E. Nezzar and Binary String
time limit per test2 seconds
memory limit per test512 megabytes
inputstandard input
outputstandard output
Nezzar has a binary string s of length n that he wants to share with his best friend, Nanako. Nanako will spend q days inspecting the binary string. At the same time, Nezzar wants to change the string s into string f during these q days, because it looks better.
It is known that Nanako loves consistency so much. On the i-th day, Nanako will inspect a segment of string s from position li to position ri inclusive. If the segment contains both characters ‘0’ and ‘1’, Nanako becomes unhappy and throws away the string.
After this inspection, at the i-th night, Nezzar can secretly change strictly less than half of the characters in the segment from li to ri inclusive, otherwise the change will be too obvious.
Now Nezzar wonders, if it is possible to avoid Nanako being unhappy and at the same time have the string become equal to the string f at the end of these q days and nights.
Input
The first line contains a single integer t (1≤t≤2⋅105) — the number of test cases.
The first line of each test case contains two integers n,q (1≤n≤2⋅105, 0≤q≤2⋅105).
The second line of each test case contains a binary string s of length n.

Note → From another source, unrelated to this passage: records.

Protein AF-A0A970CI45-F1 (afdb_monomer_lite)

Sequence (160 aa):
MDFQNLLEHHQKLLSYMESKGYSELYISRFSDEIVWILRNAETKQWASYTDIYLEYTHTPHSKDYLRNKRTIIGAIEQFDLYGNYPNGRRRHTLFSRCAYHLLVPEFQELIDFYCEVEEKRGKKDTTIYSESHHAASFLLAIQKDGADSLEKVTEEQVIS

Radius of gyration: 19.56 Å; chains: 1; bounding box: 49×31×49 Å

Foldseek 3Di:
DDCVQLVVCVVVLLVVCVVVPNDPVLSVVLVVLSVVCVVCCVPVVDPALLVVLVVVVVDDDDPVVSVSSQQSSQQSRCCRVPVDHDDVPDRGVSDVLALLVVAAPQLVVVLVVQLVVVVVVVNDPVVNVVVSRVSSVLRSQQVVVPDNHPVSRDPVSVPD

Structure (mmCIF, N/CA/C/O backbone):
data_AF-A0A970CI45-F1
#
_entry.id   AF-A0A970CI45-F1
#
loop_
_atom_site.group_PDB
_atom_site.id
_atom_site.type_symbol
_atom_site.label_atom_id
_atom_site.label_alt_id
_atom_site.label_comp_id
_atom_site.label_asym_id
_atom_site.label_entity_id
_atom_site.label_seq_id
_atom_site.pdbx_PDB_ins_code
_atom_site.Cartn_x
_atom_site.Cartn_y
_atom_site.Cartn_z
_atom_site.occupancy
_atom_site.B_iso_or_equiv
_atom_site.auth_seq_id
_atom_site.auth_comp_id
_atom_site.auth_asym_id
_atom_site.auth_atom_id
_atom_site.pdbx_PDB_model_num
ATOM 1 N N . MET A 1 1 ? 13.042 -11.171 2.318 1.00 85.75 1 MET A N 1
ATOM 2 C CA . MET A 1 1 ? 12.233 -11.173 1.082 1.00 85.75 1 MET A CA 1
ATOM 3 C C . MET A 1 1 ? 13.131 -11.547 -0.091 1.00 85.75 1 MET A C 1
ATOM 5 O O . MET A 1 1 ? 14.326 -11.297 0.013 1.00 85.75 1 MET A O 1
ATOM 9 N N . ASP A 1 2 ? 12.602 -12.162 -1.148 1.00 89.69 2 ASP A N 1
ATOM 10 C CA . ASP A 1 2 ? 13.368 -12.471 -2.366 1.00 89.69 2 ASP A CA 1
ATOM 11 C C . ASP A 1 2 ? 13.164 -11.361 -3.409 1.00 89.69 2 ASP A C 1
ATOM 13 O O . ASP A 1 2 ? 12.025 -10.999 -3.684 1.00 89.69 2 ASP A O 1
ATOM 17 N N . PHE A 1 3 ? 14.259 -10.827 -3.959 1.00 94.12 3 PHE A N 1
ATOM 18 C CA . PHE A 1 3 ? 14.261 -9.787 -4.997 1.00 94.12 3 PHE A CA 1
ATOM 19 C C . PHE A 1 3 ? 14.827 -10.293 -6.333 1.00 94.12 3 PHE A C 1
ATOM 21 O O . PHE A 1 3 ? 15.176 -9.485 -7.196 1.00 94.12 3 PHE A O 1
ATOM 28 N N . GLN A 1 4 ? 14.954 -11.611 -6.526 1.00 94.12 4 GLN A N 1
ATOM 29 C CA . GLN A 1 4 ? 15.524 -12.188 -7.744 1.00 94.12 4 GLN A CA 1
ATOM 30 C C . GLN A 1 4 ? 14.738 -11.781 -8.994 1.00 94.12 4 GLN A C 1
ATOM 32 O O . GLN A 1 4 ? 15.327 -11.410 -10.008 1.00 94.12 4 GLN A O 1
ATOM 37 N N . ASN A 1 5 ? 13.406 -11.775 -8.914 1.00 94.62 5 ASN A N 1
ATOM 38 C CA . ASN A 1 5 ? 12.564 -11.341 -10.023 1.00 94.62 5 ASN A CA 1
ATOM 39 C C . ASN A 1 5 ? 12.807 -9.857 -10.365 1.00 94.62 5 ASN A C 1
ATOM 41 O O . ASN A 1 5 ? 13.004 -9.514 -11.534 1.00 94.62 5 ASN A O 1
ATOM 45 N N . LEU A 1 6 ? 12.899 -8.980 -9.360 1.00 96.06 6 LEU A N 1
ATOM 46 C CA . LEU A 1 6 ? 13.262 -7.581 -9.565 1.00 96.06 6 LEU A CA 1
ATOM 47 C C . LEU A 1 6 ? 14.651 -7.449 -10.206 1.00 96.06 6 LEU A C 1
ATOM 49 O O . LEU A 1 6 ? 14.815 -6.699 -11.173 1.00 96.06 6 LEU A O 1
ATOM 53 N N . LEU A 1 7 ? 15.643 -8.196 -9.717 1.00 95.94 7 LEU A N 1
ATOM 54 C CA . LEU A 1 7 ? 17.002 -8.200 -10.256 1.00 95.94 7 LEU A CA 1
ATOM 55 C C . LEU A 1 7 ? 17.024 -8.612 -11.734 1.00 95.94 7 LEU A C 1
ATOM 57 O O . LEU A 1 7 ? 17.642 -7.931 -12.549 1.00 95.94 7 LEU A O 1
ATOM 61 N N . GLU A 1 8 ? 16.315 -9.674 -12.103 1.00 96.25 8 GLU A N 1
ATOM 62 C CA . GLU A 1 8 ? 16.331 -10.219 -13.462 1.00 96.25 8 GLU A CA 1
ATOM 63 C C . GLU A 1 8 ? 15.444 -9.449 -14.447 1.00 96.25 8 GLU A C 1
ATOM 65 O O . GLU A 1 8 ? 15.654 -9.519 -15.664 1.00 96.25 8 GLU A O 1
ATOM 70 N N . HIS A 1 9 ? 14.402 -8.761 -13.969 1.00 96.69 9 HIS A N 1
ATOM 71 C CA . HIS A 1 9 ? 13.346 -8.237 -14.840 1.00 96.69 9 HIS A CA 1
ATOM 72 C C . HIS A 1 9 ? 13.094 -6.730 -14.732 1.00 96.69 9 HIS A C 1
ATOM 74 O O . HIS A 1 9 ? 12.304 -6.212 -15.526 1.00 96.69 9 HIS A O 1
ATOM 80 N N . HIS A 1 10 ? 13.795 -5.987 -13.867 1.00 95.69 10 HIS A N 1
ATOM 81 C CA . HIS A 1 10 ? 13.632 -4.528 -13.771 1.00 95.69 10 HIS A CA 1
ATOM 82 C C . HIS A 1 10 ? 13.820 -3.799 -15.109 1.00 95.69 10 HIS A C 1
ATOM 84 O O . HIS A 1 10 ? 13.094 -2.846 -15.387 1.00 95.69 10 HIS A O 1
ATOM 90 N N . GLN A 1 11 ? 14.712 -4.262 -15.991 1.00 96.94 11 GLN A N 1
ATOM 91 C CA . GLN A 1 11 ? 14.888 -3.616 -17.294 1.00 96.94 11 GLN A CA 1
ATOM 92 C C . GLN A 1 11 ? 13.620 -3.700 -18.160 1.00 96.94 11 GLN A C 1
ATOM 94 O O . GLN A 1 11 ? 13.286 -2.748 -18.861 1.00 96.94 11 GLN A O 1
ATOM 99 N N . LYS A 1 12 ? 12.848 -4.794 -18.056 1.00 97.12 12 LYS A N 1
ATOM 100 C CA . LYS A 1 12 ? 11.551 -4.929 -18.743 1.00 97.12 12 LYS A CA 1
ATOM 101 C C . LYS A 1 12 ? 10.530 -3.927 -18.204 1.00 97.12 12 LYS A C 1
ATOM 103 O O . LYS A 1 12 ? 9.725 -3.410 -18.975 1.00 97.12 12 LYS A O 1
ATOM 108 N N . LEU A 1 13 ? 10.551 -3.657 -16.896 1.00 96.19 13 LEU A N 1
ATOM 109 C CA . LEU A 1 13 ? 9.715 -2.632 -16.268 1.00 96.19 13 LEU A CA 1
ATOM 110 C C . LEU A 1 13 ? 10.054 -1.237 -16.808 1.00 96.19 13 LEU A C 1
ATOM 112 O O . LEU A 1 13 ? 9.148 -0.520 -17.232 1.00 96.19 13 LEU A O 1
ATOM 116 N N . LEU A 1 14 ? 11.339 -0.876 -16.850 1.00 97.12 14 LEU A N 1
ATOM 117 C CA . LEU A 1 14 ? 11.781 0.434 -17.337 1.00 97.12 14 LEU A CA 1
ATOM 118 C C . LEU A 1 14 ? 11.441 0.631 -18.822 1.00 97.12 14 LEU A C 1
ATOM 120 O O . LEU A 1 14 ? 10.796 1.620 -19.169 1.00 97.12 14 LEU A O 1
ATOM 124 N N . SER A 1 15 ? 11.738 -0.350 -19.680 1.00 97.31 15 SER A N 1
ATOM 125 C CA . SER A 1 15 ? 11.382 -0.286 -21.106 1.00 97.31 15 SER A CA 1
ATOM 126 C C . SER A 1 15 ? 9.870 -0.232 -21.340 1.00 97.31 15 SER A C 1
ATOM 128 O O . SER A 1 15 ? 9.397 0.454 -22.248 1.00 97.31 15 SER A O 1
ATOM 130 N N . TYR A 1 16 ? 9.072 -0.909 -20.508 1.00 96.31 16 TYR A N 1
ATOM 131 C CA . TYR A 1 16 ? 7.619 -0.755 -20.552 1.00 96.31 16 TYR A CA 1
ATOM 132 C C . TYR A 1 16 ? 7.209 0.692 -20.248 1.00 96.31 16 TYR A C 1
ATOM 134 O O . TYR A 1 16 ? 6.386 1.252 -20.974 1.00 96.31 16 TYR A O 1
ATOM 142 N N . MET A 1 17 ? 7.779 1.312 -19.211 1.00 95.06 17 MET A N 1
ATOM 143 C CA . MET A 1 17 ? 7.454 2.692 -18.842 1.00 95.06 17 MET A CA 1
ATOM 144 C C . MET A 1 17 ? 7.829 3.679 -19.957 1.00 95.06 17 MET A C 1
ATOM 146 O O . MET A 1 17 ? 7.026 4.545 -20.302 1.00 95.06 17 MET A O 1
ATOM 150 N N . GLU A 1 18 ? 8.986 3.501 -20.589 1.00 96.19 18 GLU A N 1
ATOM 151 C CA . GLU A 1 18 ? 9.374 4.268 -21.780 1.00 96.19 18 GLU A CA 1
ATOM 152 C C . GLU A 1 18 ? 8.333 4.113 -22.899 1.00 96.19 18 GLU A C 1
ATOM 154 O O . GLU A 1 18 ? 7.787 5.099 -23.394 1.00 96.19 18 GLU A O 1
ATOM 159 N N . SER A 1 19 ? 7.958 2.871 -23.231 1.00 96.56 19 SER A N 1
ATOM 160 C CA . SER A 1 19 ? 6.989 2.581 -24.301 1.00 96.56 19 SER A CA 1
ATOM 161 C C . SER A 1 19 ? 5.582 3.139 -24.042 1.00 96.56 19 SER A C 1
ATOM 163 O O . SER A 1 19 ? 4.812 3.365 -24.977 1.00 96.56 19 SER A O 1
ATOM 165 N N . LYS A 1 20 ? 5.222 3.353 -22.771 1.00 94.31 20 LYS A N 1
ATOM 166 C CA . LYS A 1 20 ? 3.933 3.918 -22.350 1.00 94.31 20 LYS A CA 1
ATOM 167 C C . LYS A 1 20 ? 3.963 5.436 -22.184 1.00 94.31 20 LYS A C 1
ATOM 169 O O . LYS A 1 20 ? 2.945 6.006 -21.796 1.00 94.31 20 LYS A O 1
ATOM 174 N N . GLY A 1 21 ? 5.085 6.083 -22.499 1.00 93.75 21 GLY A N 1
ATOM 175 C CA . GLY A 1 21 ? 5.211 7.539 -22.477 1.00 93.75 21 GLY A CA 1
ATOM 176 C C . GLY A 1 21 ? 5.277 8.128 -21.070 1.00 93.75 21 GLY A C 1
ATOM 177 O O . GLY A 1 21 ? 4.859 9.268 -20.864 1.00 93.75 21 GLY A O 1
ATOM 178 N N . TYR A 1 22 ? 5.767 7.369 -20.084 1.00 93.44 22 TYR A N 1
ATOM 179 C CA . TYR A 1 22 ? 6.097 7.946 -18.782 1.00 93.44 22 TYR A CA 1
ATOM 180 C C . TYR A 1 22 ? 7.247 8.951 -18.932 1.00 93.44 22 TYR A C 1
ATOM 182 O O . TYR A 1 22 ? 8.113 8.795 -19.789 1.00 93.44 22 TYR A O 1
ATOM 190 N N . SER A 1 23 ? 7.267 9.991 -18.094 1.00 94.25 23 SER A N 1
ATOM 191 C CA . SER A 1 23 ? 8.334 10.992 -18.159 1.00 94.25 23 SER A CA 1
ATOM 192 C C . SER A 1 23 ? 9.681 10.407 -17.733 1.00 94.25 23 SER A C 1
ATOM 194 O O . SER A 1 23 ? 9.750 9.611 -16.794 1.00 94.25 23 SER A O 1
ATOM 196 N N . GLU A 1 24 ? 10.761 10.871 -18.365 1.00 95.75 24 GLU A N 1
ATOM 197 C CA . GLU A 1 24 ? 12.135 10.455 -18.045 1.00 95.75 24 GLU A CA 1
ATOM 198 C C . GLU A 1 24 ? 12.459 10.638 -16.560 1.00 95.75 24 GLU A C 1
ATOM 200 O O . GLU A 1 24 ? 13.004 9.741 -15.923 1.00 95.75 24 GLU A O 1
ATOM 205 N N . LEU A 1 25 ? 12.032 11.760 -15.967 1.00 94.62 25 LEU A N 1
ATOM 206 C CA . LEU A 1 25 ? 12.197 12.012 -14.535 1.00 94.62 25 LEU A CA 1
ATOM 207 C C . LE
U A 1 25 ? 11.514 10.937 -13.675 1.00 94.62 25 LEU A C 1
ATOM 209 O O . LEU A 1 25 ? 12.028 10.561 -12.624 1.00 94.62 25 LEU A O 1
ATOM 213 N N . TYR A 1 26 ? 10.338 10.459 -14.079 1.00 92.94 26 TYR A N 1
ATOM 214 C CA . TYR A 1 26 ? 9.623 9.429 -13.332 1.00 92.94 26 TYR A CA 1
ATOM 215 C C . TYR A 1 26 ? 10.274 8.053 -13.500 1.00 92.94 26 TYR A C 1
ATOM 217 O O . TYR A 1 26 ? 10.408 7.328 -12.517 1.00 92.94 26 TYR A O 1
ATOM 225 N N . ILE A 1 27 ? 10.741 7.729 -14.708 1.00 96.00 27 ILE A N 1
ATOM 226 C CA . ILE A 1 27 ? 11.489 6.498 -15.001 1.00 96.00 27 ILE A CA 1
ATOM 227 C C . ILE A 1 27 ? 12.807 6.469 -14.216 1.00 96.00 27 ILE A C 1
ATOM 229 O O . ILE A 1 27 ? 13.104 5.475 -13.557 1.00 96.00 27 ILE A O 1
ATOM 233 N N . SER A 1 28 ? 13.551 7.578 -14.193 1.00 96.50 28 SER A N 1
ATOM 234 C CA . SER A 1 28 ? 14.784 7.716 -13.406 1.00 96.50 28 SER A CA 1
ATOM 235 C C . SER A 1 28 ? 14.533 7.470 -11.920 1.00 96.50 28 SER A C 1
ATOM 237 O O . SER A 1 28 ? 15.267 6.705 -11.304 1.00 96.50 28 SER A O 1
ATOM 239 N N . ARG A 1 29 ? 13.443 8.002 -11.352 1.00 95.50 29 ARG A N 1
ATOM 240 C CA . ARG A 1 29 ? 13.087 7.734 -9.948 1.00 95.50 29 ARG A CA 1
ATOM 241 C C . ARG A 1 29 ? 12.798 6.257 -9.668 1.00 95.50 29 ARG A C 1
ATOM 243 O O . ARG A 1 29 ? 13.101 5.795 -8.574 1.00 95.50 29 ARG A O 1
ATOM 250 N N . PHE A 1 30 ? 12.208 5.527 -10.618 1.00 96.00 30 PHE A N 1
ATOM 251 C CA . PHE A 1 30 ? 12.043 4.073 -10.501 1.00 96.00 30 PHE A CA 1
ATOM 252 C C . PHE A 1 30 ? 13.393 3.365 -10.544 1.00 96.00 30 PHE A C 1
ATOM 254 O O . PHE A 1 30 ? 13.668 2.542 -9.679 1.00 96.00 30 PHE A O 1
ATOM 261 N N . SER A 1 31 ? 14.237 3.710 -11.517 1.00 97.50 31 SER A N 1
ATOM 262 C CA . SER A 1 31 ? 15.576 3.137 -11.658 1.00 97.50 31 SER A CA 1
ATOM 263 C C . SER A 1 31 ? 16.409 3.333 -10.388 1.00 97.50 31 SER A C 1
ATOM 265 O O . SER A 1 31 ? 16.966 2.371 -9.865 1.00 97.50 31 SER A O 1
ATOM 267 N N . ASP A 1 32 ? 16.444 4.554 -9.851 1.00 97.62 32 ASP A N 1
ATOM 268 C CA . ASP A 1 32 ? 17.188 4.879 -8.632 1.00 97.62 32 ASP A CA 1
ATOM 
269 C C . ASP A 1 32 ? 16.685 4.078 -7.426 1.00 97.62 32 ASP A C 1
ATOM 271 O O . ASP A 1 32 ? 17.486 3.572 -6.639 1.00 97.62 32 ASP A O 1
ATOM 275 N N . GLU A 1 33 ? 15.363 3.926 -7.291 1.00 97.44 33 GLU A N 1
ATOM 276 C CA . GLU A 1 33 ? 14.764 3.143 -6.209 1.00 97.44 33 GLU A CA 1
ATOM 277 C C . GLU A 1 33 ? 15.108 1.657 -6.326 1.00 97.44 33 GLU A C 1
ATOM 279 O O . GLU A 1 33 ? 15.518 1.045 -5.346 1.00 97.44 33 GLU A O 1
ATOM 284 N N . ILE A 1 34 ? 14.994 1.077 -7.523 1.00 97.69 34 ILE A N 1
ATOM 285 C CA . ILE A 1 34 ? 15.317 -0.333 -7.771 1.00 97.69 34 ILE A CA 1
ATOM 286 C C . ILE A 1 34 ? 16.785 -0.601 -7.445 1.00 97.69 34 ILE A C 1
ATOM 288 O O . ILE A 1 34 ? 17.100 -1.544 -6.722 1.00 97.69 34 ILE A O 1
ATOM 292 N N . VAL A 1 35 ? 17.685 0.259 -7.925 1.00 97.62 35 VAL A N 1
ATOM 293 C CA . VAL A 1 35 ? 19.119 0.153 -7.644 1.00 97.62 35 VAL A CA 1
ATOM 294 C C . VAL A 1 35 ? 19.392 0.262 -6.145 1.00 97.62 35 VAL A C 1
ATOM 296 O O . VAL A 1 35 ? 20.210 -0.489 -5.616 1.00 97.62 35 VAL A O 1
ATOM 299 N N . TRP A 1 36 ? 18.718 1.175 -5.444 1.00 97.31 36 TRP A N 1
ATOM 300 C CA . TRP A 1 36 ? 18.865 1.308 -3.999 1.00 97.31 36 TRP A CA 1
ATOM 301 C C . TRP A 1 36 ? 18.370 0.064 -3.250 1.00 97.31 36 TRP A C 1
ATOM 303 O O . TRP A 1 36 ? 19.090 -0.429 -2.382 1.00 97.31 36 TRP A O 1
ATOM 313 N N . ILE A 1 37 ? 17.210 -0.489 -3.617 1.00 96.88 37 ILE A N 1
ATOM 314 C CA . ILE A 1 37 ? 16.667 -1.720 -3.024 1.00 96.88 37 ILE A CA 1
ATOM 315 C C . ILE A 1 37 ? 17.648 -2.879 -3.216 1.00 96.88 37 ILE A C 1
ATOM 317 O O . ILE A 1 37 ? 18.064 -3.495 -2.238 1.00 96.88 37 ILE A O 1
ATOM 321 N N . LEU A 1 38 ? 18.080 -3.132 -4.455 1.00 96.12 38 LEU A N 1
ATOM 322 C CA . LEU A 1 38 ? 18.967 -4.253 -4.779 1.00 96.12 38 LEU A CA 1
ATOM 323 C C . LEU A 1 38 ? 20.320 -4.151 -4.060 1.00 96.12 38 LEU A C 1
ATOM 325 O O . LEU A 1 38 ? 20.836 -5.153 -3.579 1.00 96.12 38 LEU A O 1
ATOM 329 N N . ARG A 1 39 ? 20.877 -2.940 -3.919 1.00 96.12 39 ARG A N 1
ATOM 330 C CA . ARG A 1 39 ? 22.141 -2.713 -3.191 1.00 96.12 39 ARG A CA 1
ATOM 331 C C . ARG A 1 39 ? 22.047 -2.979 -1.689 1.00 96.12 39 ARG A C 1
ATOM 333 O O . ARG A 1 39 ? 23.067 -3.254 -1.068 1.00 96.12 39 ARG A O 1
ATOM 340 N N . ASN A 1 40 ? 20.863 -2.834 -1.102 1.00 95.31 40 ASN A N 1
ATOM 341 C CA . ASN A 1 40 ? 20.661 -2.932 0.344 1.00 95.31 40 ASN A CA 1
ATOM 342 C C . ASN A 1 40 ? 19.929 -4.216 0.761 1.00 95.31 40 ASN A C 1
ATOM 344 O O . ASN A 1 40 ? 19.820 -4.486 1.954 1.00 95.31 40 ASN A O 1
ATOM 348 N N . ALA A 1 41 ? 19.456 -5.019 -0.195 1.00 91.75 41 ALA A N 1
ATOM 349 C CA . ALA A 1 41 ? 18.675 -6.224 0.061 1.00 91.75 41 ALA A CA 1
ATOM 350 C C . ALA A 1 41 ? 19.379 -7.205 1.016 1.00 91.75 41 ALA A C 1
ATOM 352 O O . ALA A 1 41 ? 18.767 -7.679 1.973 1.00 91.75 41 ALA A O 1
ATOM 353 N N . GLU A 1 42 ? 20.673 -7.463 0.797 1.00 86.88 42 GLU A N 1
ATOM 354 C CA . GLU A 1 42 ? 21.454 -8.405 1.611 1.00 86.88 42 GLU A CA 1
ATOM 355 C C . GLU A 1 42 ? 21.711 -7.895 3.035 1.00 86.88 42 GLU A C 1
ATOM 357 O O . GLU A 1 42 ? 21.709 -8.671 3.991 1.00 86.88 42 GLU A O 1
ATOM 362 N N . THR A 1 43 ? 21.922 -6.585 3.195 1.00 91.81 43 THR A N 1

The third line of each test case contains a binary string f of length n.
Then q lines follow, i-th of them contains two integers li,ri (1≤li≤ri≤n) — bounds of the segment, that Nanako will inspect on the i-th day.
It is guaranteed that the sum of n for all test cases doesn’t exceed 2⋅105, and the sum of q for all test cases doesn’t exceed 2⋅105.
Output
For each test case, print “YES” on the single line if it is possible to avoid Nanako being unhappy and have the string f at the end of q days and nights. Otherwise, print “NO”.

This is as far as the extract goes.